- **Required action**
In the records below, begin at the line containing "ATOM 1 N N ." and end at the line containing "ATOM 22 N N"; quote every line in that span exactly, including both boundary lines, and no others.

- **Records provided**

——

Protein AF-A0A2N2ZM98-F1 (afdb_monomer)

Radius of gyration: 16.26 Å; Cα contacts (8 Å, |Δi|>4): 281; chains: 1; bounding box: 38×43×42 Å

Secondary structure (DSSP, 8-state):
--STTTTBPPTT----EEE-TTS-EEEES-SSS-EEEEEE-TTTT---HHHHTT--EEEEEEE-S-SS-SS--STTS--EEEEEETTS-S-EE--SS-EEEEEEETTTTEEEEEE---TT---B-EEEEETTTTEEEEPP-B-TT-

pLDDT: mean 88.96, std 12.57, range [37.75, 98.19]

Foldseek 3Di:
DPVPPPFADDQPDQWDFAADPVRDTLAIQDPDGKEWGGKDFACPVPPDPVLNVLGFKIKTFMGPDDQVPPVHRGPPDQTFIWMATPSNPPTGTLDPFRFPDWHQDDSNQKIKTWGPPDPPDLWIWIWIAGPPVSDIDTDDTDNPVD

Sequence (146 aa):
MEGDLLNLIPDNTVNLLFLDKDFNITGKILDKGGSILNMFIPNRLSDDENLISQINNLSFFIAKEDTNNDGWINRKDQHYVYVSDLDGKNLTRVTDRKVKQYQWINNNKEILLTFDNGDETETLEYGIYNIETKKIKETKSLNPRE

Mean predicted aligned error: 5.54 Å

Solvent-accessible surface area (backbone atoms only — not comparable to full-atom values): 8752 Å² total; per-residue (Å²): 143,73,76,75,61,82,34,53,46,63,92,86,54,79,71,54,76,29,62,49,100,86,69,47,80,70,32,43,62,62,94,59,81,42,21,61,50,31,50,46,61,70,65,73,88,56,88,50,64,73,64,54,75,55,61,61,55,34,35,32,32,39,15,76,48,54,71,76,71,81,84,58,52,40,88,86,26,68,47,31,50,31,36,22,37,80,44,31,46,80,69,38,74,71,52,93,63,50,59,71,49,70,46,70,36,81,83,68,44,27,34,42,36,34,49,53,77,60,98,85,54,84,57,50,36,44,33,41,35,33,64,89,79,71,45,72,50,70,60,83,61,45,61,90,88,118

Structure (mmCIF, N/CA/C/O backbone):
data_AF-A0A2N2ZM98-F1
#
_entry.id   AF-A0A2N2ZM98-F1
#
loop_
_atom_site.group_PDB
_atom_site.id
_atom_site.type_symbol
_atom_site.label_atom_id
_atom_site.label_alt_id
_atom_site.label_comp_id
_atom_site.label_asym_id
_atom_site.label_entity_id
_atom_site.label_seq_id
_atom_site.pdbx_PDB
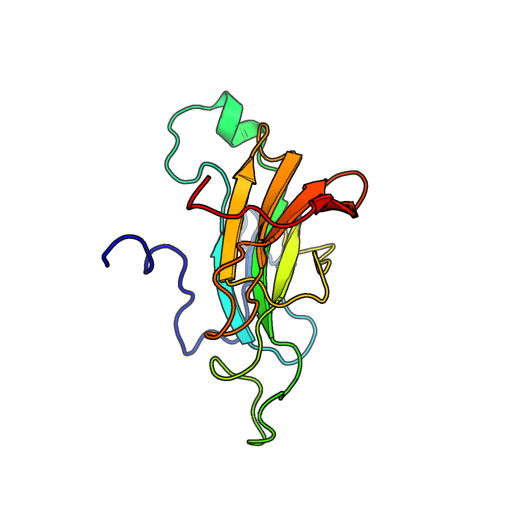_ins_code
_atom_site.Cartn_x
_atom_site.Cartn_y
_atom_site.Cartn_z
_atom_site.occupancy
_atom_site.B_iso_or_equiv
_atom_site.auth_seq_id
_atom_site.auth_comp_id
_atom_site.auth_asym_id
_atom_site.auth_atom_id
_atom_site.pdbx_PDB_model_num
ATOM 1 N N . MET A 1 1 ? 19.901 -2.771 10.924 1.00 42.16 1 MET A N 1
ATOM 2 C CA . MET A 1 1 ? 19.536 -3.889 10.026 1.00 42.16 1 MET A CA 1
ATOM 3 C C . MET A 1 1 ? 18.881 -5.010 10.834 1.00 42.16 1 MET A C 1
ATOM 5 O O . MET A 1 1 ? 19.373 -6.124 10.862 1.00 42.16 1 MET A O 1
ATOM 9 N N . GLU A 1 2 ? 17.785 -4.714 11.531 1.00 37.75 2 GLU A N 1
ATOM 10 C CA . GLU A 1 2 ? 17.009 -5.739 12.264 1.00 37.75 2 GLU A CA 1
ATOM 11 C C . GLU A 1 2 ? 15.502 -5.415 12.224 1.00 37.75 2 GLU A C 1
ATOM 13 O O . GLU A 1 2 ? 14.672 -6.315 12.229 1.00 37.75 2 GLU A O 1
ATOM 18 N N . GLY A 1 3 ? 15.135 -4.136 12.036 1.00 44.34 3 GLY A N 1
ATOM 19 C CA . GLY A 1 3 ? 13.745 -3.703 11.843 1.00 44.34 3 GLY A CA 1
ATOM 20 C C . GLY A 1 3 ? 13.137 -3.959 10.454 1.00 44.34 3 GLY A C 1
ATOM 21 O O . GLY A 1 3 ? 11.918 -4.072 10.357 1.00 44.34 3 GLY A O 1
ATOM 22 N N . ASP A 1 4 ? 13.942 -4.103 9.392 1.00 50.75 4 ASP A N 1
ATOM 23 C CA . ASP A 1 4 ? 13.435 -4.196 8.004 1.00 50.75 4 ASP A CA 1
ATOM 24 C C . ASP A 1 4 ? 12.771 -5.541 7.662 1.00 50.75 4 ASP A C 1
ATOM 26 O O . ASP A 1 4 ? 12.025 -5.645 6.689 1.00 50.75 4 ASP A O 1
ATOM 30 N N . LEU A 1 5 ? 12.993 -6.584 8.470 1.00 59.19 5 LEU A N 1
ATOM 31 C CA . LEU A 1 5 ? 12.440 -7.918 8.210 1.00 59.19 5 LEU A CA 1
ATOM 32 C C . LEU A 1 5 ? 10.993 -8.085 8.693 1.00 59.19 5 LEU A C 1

——

- **Exercise result**
ATOM 1 N N . MET A 1 1 ? 19.901 -2.771 10.924 1.00 42.16 1 MET A N 1
ATOM 2 C CA . MET A 1 1 ? 19.536 -3.889 10.026 1.00 42.16 1 MET A CA 1
ATOM 3 C C . MET A 1 1 ? 18.881 -5.010 10.834 1.00 42.16 1 MET A C 1
ATOM 5 O O . MET A 1 1 ? 19.373 -6.124 10.862 1.00 42.16 1 MET A O 1
ATOM 9 N N . GLU A 1 2 ? 17.785 -4.714 11.531 1.00 37.75 2 GLU A N 1
ATOM 10 C CA . GLU A 1 2 ? 17.009 -5.739 12.264 1.00 37.75 2 GLU A CA 1
ATOM 11 C C . GLU A 1 2 ? 15.502 -5.415 12.224 1.00 37.75 2 GLU A C 1
ATOM 13 O O . GLU A 1 2 ? 14.672 -6.315 12.229 1.00 37.75 2 GLU A O 1
ATOM 18 N N . GLY A 1 3 ? 15.135 -4.136 12.036 1.00 44.34 3 GLY A N 1
ATOM 19 C CA . GLY A 1 3 ? 13.745 -3.703 11.843 1.00 44.34 3 GLY A CA 1
ATOM 20 C C . GLY A 1 3 ? 13.137 -3.959 10.454 1.00 44.34 3 GLY A C 1
ATOM 21 O O . GLY A 1 3 ? 11.918 -4.072 10.357 1.00 44.34 3 GLY A O 1
ATOM 22 N N . ASP A 1 4 ? 13.942 -4.103 9.392 1.00 50.75 4 ASP A N 1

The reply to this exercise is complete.